白歲寒沒有回答,他總是不會回答林聞起的話,這樣實在是很沒有禮貌。
待林聞起出去,他被溫暖的水包圍時,才捨得在心中,很細微地說一句別人壓根聽不到、也無從聽到的答話。
他總要把自己的情緒壓到極致,因此在等閒的時間裡,就顯得極為冷淡無情。
洗浴時,他摸到自己身上的傷痕,那些仿若夢境的失意錯落,就被無限的恐慌盡數取代,再吞噬掉所有的溫情。
白歲寒在溫水中站起身,眼尾在氤氳的濕氣里蒸得微微發紅。
他十分艱難地跨出浴桶,用浴巾隨便擦了擦,披上衣服,拐杖就放在手邊,白歲寒稍稍猶豫地停了半晌。門口便緊接著響起不輕不重的敲門聲,林聞起在外頭問:「歲寒,你洗好了嗎?沒有動靜,我很掛心。」
白歲寒沒回答,林聞起將之視為一種無聲的求救,毅然推門而入。屋內霧氣蒙蒙,白歲寒靠在屏風旁,微微垂著眼像在思索,神色是前所未有的柔軟。
林聞起不知道他在思索什麼,只知道自己大抵要瘋了。他定在那裡,眼神亂飄,在心中狂念大悲咒,嘴上竟然還可以冷靜道:「你去睡罷,我替你把這些東西收好。」
許是看他來來回回搬東西太辛苦,白歲寒破天荒地又說道:「……謝謝。」
彼時他坐在床沿,沐浴後的皮膚不再冷白,籠著一層粉潤朦朧的薄紅。
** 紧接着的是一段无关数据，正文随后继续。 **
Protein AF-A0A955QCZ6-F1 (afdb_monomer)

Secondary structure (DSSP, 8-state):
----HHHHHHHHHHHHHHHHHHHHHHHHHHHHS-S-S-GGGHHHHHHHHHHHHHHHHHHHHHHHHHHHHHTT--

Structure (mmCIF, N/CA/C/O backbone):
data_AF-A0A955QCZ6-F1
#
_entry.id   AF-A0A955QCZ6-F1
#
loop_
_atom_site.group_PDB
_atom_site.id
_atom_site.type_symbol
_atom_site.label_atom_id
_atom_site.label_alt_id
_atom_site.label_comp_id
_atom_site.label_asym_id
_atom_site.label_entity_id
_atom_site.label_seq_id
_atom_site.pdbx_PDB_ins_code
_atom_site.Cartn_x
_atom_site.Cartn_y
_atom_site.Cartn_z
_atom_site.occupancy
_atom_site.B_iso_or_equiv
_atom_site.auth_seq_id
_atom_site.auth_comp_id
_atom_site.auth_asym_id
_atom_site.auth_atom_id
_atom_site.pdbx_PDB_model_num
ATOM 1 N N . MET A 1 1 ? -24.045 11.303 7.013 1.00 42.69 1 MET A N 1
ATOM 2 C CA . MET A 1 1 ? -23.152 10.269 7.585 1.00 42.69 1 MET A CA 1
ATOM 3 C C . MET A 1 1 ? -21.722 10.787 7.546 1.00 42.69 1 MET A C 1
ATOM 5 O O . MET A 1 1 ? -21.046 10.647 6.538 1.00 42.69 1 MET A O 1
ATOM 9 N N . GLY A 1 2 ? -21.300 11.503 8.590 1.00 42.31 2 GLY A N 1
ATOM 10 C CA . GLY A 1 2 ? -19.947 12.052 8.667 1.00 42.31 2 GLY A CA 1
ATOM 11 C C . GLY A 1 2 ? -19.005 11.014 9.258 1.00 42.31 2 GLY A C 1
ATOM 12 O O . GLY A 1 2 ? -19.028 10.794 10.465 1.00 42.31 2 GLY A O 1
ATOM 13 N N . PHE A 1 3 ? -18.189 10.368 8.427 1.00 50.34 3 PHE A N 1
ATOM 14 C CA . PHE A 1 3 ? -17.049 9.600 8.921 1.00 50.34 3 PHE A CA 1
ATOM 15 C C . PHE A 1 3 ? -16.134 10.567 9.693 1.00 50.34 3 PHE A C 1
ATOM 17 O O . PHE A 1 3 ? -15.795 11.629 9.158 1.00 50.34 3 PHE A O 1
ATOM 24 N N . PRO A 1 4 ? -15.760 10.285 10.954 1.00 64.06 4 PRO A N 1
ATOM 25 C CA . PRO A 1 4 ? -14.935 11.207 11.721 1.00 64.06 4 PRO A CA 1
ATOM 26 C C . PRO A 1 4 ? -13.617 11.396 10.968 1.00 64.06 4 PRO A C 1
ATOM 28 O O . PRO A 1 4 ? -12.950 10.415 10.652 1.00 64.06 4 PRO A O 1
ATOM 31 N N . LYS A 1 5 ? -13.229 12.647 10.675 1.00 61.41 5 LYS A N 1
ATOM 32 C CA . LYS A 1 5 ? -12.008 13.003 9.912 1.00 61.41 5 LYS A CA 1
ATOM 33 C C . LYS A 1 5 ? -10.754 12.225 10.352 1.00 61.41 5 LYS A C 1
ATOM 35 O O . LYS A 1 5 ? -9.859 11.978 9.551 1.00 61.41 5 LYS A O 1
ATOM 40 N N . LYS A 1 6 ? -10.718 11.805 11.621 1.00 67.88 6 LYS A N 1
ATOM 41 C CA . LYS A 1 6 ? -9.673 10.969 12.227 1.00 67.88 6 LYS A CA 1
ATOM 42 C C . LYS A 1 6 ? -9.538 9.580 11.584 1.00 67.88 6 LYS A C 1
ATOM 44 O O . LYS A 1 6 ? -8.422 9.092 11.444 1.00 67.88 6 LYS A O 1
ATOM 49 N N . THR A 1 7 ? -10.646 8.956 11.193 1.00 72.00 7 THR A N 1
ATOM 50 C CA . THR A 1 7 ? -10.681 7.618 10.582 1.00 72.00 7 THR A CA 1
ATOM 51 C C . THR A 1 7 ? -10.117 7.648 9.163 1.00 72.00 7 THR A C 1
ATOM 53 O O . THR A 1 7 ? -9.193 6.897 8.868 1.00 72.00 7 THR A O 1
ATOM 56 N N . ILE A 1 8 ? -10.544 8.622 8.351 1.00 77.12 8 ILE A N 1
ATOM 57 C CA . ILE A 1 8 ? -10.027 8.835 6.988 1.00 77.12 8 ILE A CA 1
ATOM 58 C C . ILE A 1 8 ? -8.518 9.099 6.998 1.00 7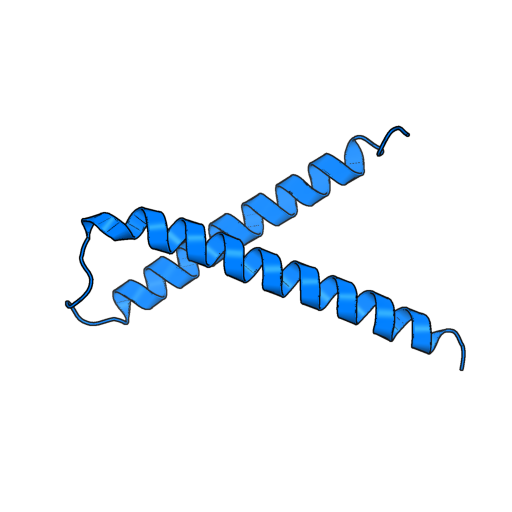7.12 8 ILE A C 1
ATOM 60 O O . ILE A 1 8 ? -7.783 8.488 6.227 1.00 77.12 8 ILE A O 1
ATOM 64 N N . LEU A 1 9 ? -8.038 9.966 7.898 1.00 81.81 9 LEU A N 1
ATOM 65 C CA . LEU A 1 9 ? -6.609 10.269 7.996 1.00 81.81 9 LEU A CA 1
ATOM 66 C C . LEU A 1 9 ? -5.793 9.034 8.398 1.00 81.81 9 LEU A C 1
ATOM 68 O O . LEU A 1 9 ? -4.725 8.783 7.849 1.00 81.81 9 LEU A O 1
ATOM 72 N N . ARG A 1 10 ? -6.306 8.234 9.337 1.00 78.31 10 ARG A N 1
ATOM 73 C CA . ARG A 1 10 ? -5.651 6.998 9.773 1.00 78.31 10 ARG A CA 1
ATOM 74 C C . ARG A 1 10 ? -5.584 5.962 8.654 1.00 78.31 10 ARG A C 1
ATOM 76 O O . ARG A 1 10 ? -4.551 5.321 8.500 1.00 78.31 10 ARG A O 1
ATOM 83 N N . GLU A 1 11 ? -6.649 5.800 7.877 1.00 75.44 11 GLU A N 1
ATOM 84 C CA . GLU A 1 11 ? -6.651 4.906 6.714 1.00 75.44 11 GLU A CA 1
ATOM 85 C C . GLU A 1 11 ? -5.691 5.375 5.626 1.00 75.44 11 GLU A C 1
ATOM 87 O O . GLU A 1 11 ? -4.986 4.546 5.057 1.00 75.44 11 GLU A O 1
ATOM 92 N N . TRP A 1 12 ? -5.577 6.686 5.412 1.00 80.00 12 TRP A N 1
ATOM 93 C CA . TRP A 1 12 ? -4.589 7.273 4.508 1.00 80.00 12 TRP A CA 1
ATOM 94 C C . TRP A 1 12 ? -3.147 7.033 4.957 1.00 80.00 12 TRP A C 1
ATOM 96 O O . TRP A 1 12 ? -2.301 6.703 4.132 1.00 80.00 12 TRP A O 1
ATOM 106 N N . ILE A 1 13 ? -2.858 7.142 6.257 1.00 82.25 13 ILE A N 1
ATOM 107 C CA . ILE A 1 13 ? -1.528 6.830 6.802 1.00 82.25 13 ILE A CA 1
ATOM 108 C C . ILE A 1 13 ? -1.209 5.347 6.602 1.00 82.25 13 ILE A C 1
ATOM 110 O O . ILE A 1 13 ? -0.119 5.007 6.152 1.00 82.25 13 ILE A O 1
ATOM 114 N N . VAL A 1 14 ? -2.162 4.456 6.892 1.00 81.31 14 VAL A N 1
ATOM 115 C CA . VAL A 1 14 ? -1.985 3.012 6.671 1.00 81.31 14 VAL A CA 1
ATOM 116 C C . VAL A 1 14 ? -1.786 2.712 5.187 1.00 81.31 14 VAL A C 1
ATOM 118 O O . VAL A 1 14 ? -0.925 1.907 4.848 1.00 81.31 14 VAL A O 1
ATOM 121 N N . PHE A 1 15 ? -2.525 3.386 4.306 1.00 79.50 15 PHE A N 1
ATOM 122 C CA . P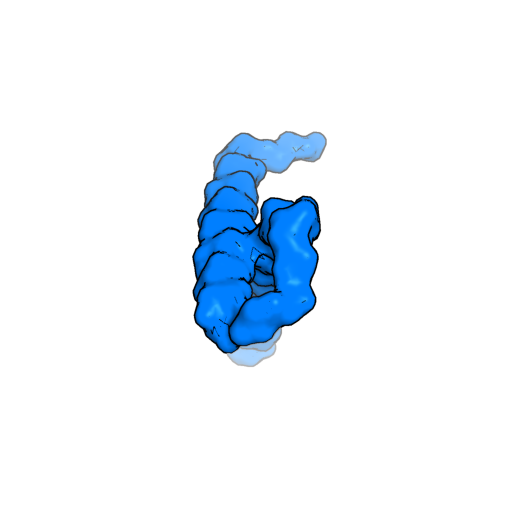HE A 1 15 ? -2.368 3.268 2.861 1.00 79.50 15 PHE A CA 1
ATOM 123 C C . PHE A 1 15 ? -0.980 3.720 2.401 1.00 79.50 15 PHE A C 1
ATOM 125 O O . PHE A 1 15 ? -0.304 2.963 1.715 1.00 79.50 15 PHE A O 1
ATOM 132 N N . ALA A 1 16 ? -0.514 4.891 2.843 1.00 82.38 16 ALA A N 1
ATOM 133 C CA . ALA A 1 16 ? 0.815 5.406 2.518 1.00 82.38 16 ALA A CA 1
ATOM 134 C C . ALA A 1 16 ? 1.941 4.491 3.032 1.00 82.38 16 ALA A C 1
ATOM 136 O O . ALA A 1 16 ? 2.897 4.226 2.305 1.00 82.38 16 ALA A O 1
ATOM 137 N N . LEU A 1 17 ? 1.809 3.953 4.251 1.00 81.50 17 LEU A N 1
ATOM 138 C CA . LEU A 1 17 ? 2.759 2.987 4.814 1.00 81.50 17 LEU A CA 1
ATOM 139 C C . LEU A 1 17 ? 2.781 1.677 4.016 1.00 81.50 17 LEU A C 1
ATOM 141 O O . LEU A 1 17 ? 3.854 1.138 3.762 1.00 81.50 17 LEU A O 1
ATOM 145 N N . CYS A 1 18 ? 1.619 1.175 3.590 1.00 79.44 18 CYS A N 1
ATOM 146 C CA . CYS A 1 18 ? 1.532 -0.035 2.770 1.00 79.44 18 CYS A CA 1
ATOM 147 C C . CYS A 1 18 ? 2.059 0.179 1.348 1.00 79.44 18 CYS A C 1
ATOM 149 O O . CYS A 1 18 ? 2.747 -0.691 0.823 1.00 79.44 18 CYS A O 1
ATOM 151 N N . LEU A 1 19 ? 1.798 1.347 0.751 1.00 78.00 19 LEU A N 1
ATOM 152 C CA . LEU A 1 19 ? 2.371 1.742 -0.536 1.00 78.00 19 LEU A CA 1
ATOM 153 C C . LEU A 1 19 ? 3.898 1.803 -0.467 1.00 78.00 19 LEU A C 1
ATOM 155 O O . LEU A 1 19 ? 4.567 1.238 -1.327 1.00 78.00 19 LEU A O 1
ATOM 159 N N . GLY A 1 20 ? 4.450 2.438 0.572 1.00 78.81 20 GLY A N 1
ATOM 160 C CA . GLY A 1 20 ? 5.897 2.514 0.783 1.00 78.81 20 GLY A CA 1
ATOM 161 C C . GLY A 1 20 ? 6.533 1.143 1.023 1.00 78.81 20 GLY A C 1
ATOM 162 O O . GLY A 1 20 ? 7.562 0.825 0.427 1.00 78.81 20 GLY A O 1
ATOM 163 N N . LEU A 1 21 ? 5.896 0.295 1.839 1.00 78.56 21 LEU A N 1
ATOM 164 C CA . LEU A 1 21 ? 6.368 -1.067 2.097 1.00 78.56 21 LEU A CA 1
ATOM 165 C C . LEU A 1 21 ? 6.304 -1.936 0.833 1.00 78.56 21 LEU A C 1
ATOM 167 O O . LEU A 1 21 ? 7.259 -2.643 0.528 1.00 78.56 21 LEU A O 1
ATOM 171 N N . GLY A 1 22 ? 5.212 -1.865 0.070 1.00 74.88 22 GLY A N 1
ATOM 172 C CA . GLY A 1 22 ? 5.073 -2.603 -1.183 1.00 74.88 22 GLY A CA 1
ATOM 173 C C . GLY A 1 22 ? 6.050 -2.137 -2.259 1.00 74.88 22 GLY A C 1
ATOM 174 O O . GLY A 1 22 ? 6.570 -2.977 -2.984 1.00 74.88 22 GLY A O 1
ATOM 175 N N . ALA A 1 23 ? 6.391 -0.845 -2.304 1.00 72.12 23 ALA A N 1
ATOM 176 C CA . ALA A 1 23 ? 7.464 -0.338 -3.157 1.00 72.12 23 ALA A CA 1
ATOM 177 C C . ALA A 1 23 ? 8.840 -0.899 -2.752 1.00 72.12 23 ALA A C 1
ATOM 179 O O . ALA A 1 23 ? 9.616 -1.284 -3.622 1.00 72.12 23 ALA A O 1
ATOM 180 N N . HIS A 1 24 ? 9.128 -1.022 -1.451 1.00 79.31 24 HIS A N 1
ATOM 181 C CA . HIS A 1 24 ? 10.344 -1.681 -0.954 1.00 79.31 24 HIS A CA 1
ATOM 182 C C . HIS A 1 24 ? 10.395 -3.172 -1.310 1.00 79.31 24 HIS A C 1
ATOM 184 O O . HIS A 1 24 ? 11.443 -3.669 -1.720 1.00 79.31 24 HIS A O 1
ATOM 190 N N . VAL A 1 25 ? 9.271 -3.881 -1.175 1.00 74.00 25 VAL A N 1
ATOM 191 C CA . VAL A 1 25 ? 9.169 -5.296 -1.557 1.00 74.00 25 VAL A CA 1
ATOM 192 C C . VAL A 1 25 ? 9.337 -5.453 -3.064 1.00 74.00 25 VAL A C 1
ATOM 194 O O . VAL A 1 25 ? 10.107 -6.306 -3.480 1.00 74.00 25 VAL A O 1
ATOM 197 N N . ALA A 1 26 ? 8.699 -4.606 -3.875 1.00 72.25 26 ALA A N 1
ATOM 198 C CA . ALA A 1 26 ? 8.855 -4.616 -5.326 1.00 72.25 26 ALA A CA 1
ATOM 199 C C . ALA A 1 26 ? 10.302 -4.326 -5.746 1.00 72.25 26 ALA A C 1
ATOM 201 O O . ALA A 1 26 ? 10.842 -5.043 -6.580 1.00 72.25 26 ALA A O 1
ATOM 202 N N . LEU A 1 27 ? 10.957 -3.336 -5.129 1.00 72.56 27 LEU A N 1
ATOM 203 C CA . LEU A 1 27 ? 12.356 -3.009 -5.409 1.00 72.56 27 LEU A CA 1
ATOM 204 C C . LEU A 1 27 ? 13.297 -4.151 -4.996 1.00 72.56 27 LEU A C 1
ATOM 206 O O . LEU A 1 27 ? 14.188 -4.510 -5.756 1.00 72.56 27 LEU A O 1
ATOM 210 N N . GLY A 1 28 ? 13.076 -4.763 -3.829 1.00 73.56 28 GLY A N 1
ATOM 211 C CA . GLY A 1 28 ? 13.837 -5.931 -3.378 1.00 73.56 28 GLY A CA 1
ATOM 212 C C . GLY A 1 28 ? 13.613 -7.162 -4.257 1.00 73.56 28 GLY A C 1
ATOM 213 O O . GLY A 1 28 ? 14.564 -7.874 -4.567 1.00 73.56 28 GLY A O 1
ATOM 214 N N . PHE A 1 29 ? 12.378 -7.386 -4.711 1.00 68.12 29 PHE A N 1
ATOM 215 C CA . PHE A 1 29 ? 12.036 -8.483 -5.615 1.00 68.12 29 PHE A CA 1
ATOM 216 C C . PHE A 1 29 ? 12.669 -8.295 -6.986 1.00 68.12 29 PHE A C 1
ATOM 218 O O . PHE A 1 29 ? 13.112 -9.258 -7.597 1.00 68.12 29 PHE A O 1
ATOM 225 N N . LEU A 1 30 ? 12.759 -7.056 -7.455 1.00 68.88 30 LEU A N 1
ATOM 226 C CA . LEU A 1 30 ? 13.369 -6.758 -8.737 1.00 68.88 30 LEU A CA 1
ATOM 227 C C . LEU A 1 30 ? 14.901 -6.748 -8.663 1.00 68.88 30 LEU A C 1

那眼神也像被浸軟,黑亮的眸子泛著碎光,乍看去似欲語還休的淚眼。
此情此景,只消用心術不正的思想稍作想像,便足以令人血脈|賁|張。
林聞起對白歲寒不是心術不正,而是極度不入流的心懷不軌,更是匯聚世間上所有齷齪下流事的狼子野心。
他站在門口,捂著鼻子道:「你該睡了,你不是不愛開燈嗎?我把燈關了吧。」說罷,他按滅那盞頂燈,屋內霎時一片漆黑。
寂靜的氛圍里,林聞起緩緩放下手,聽到白歲寒低聲問他:「你走是不走?」
這句話也可以曲解為「留下來陪我」。雖然林聞起知道白歲寒一定沒有這個意思,但他橫跨那麼久時光的單戀,全靠這種牽強附會的曲解而存活下來。
他碰了碰自己的上唇,果真嘗到一絲血腥氣,於是無奈地揚起頭止血,嘴上若無其事道:「我為什麼走?門都關了。」
又是靜了很久。那邊終於開始有窸窸窣窣的動靜,白歲寒應該是鑽進了被窩。